Dear heaven, she would be able to travel—to England,
to Italy, to all the places she’d dreamed of
seeing. Or she might even be able to buy her own
small house, with space for a garden and no landlord
to trouble her for the rent. It would be like a dream
come true.

All she needed to do was to strike a bargain with
the devil.

He was watching her, his steel-blue eyes wary but
confident. Harriet could almost read his thoughts.
This sorry spinster, so drab in her worn gingham
frock, could not possibly be foolish enough to turn
him down. Just like anyone else, the woman had her
price. For a few thousand dollars he would be rid of
her and her troublesome brother once and for all,
with no stain on his own conscience or reputation.

Brandon Calhoun thought he could buy them off,
as if they were common trash; as if they were so
poor and so devoid of pride that they would take his
charity—or bribery, to call it by its real name. She
was as anxious to keep Will and Jenny apart as he
was, but not at such a price. What a smug, self-righteous
prig he was!

The wave of outraged pride that welled up in Harriet
almost swept her off her feet. “How dare you?”
She flung the words at him. “I am not for sale, Mr.
Calhoun, and neither is my brother! I have enough
money saved to pay for Will’s education myself. And
as for our leaving, I have a two-year contract and
twenty-three children who will be without a teacher
if I desert them. If you’re so anxious to keep your
daughter from associating with common folk like us,
you might want to consider leaving town yourself!”

He glowered at her, his face burning as if she had
slapped him. Harriet fought the impulse to shrink
away from him. Even with her heart pounding and
her legs buckling beneath her petticoat, she could not
let this man intimidate her.

“Very well,” he said in a flat, cold voice. “I made
you a fair and generous offer and you rejected it. All
I have left to say is, keep your brother in line for his
own good, Miss Smith. If he so much as speaks to
my daughter, I’ll have the law on him!”

With those words, Brandon Calhoun turned on
his heel and stalked out of the schoolroom.

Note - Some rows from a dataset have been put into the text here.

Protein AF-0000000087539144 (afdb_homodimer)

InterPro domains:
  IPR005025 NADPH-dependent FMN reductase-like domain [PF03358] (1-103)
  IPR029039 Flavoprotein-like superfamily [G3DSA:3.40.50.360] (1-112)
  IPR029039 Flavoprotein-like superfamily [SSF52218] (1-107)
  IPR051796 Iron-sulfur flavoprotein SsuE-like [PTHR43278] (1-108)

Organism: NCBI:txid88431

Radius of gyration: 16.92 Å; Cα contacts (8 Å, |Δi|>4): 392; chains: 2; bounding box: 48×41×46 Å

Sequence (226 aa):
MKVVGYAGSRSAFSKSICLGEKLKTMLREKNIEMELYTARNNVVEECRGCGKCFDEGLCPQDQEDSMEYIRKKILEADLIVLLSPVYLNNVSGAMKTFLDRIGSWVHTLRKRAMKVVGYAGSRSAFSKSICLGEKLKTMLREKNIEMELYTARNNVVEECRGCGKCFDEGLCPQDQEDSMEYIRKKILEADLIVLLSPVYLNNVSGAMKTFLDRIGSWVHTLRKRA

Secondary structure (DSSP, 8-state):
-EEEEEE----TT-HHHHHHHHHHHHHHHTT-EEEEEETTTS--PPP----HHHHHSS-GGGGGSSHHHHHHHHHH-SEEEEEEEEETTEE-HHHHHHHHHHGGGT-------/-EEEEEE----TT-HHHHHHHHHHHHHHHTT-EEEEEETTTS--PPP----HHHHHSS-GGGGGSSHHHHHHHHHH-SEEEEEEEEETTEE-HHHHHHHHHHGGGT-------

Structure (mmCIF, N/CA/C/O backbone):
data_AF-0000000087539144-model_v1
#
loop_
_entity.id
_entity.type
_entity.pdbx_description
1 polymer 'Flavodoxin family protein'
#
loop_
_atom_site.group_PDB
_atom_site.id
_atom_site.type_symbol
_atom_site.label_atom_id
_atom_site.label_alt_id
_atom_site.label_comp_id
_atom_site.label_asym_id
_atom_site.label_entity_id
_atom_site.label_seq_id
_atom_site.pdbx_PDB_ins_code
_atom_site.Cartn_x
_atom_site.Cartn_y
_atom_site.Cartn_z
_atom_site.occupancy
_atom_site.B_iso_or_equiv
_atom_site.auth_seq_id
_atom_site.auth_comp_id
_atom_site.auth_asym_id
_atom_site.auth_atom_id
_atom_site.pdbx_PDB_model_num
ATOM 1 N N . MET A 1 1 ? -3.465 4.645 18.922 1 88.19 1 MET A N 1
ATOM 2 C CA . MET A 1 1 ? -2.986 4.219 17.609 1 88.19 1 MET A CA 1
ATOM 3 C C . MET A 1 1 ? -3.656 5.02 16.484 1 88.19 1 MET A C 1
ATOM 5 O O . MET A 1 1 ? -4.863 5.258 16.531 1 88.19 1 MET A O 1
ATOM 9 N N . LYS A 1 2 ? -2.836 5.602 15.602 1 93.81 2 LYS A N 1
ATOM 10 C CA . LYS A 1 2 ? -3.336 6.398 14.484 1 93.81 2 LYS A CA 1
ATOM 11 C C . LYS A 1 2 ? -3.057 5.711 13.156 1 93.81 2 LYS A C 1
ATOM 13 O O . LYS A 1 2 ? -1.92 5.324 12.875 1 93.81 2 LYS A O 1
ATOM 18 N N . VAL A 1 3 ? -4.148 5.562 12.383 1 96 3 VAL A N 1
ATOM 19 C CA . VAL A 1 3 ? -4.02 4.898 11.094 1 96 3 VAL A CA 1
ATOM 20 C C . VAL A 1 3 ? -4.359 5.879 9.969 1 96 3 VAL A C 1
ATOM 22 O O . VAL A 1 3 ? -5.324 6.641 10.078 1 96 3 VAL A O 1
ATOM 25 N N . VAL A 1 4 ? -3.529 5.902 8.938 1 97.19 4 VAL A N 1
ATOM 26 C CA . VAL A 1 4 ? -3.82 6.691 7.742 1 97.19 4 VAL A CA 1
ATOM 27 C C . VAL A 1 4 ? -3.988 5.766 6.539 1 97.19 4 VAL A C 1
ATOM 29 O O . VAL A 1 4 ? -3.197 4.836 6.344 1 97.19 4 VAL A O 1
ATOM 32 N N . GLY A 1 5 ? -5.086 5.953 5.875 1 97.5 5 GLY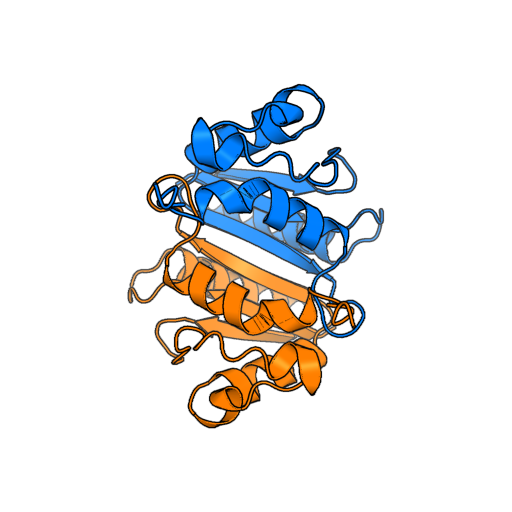 A N 1
ATOM 33 C CA . GLY A 1 5 ? -5.336 5.211 4.652 1 97.5 5 GLY A CA 1
ATOM 34 C C . GLY A 1 5 ? -5.316 6.082 3.408 1 97.5 5 GLY A C 1
ATOM 35 O O . GLY A 1 5 ? -5.652 7.266 3.467 1 97.5 5 GLY A O 1
ATOM 36 N N . TYR A 1 6 ? -4.887 5.496 2.248 1 97.25 6 TYR A N 1
ATOM 37 C CA . TYR A 1 6 ? -5 6.133 0.942 1 97.25 6 TYR A CA 1
ATOM 38 C C . TYR A 1 6 ? -5.562 5.168 -0.092 1 97.25 6 TYR A C 1
ATOM 40 O O . TYR A 1 6 ? -5.016 4.082 -0.302 1 97.25 6 TYR A O 1
ATOM 48 N N . ALA A 1 7 ? -6.66 5.523 -0.657 1 97.56 7 ALA A N 1
ATOM 49 C CA . ALA A 1 7 ? -7.246 4.758 -1.754 1 97.56 7 ALA A CA 1
ATOM 50 C C . ALA A 1 7 ? -6.918 5.395 -3.102 1 97.56 7 ALA A C 1
ATOM 52 O O . ALA A 1 7 ? -7.32 6.527 -3.375 1 97.56 7 ALA A O 1
ATOM 53 N N . GLY A 1 8 ? -6.223 4.645 -3.92 1 96.19 8 GLY A N 1
ATOM 54 C CA . GLY A 1 8 ? -5.77 5.133 -5.215 1 96.19 8 GLY A CA 1
ATOM 55 C C . GLY A 1 8 ? -6.805 4.961 -6.309 1 96.19 8 GLY A C 1
ATOM 56 O O . GLY A 1 8 ? -6.508 4.406 -7.367 1 96.19 8 GLY A O 1
ATOM 57 N N . SER A 1 9 ? -7.969 5.379 -6.102 1 93.62 9 SER A N 1
ATOM 58 C CA . SER A 1 9 ? -9.031 5.316 -7.105 1 93.62 9 SER A CA 1
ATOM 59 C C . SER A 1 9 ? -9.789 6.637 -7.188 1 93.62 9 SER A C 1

Harriet stood rooted to the floor, gazing after him as
he disappeared down the path in a swirl of fallen leaves.
Her hands were shaking and the inside of her mouth
felt as if she’d swallowed a fistful of dry sawdust.

Stumbling backward, she collapsed onto the
cramped seat of a first-grade desk. Outside, the sun
was sinking below the peaks. Its fading light cast
dingy shadows on the schoolroom walls. The breeze
that blew in through the open doorway had turned bitter.
Harriet wrapped her arms around her trembling
body, too stunned to even get up and close the door.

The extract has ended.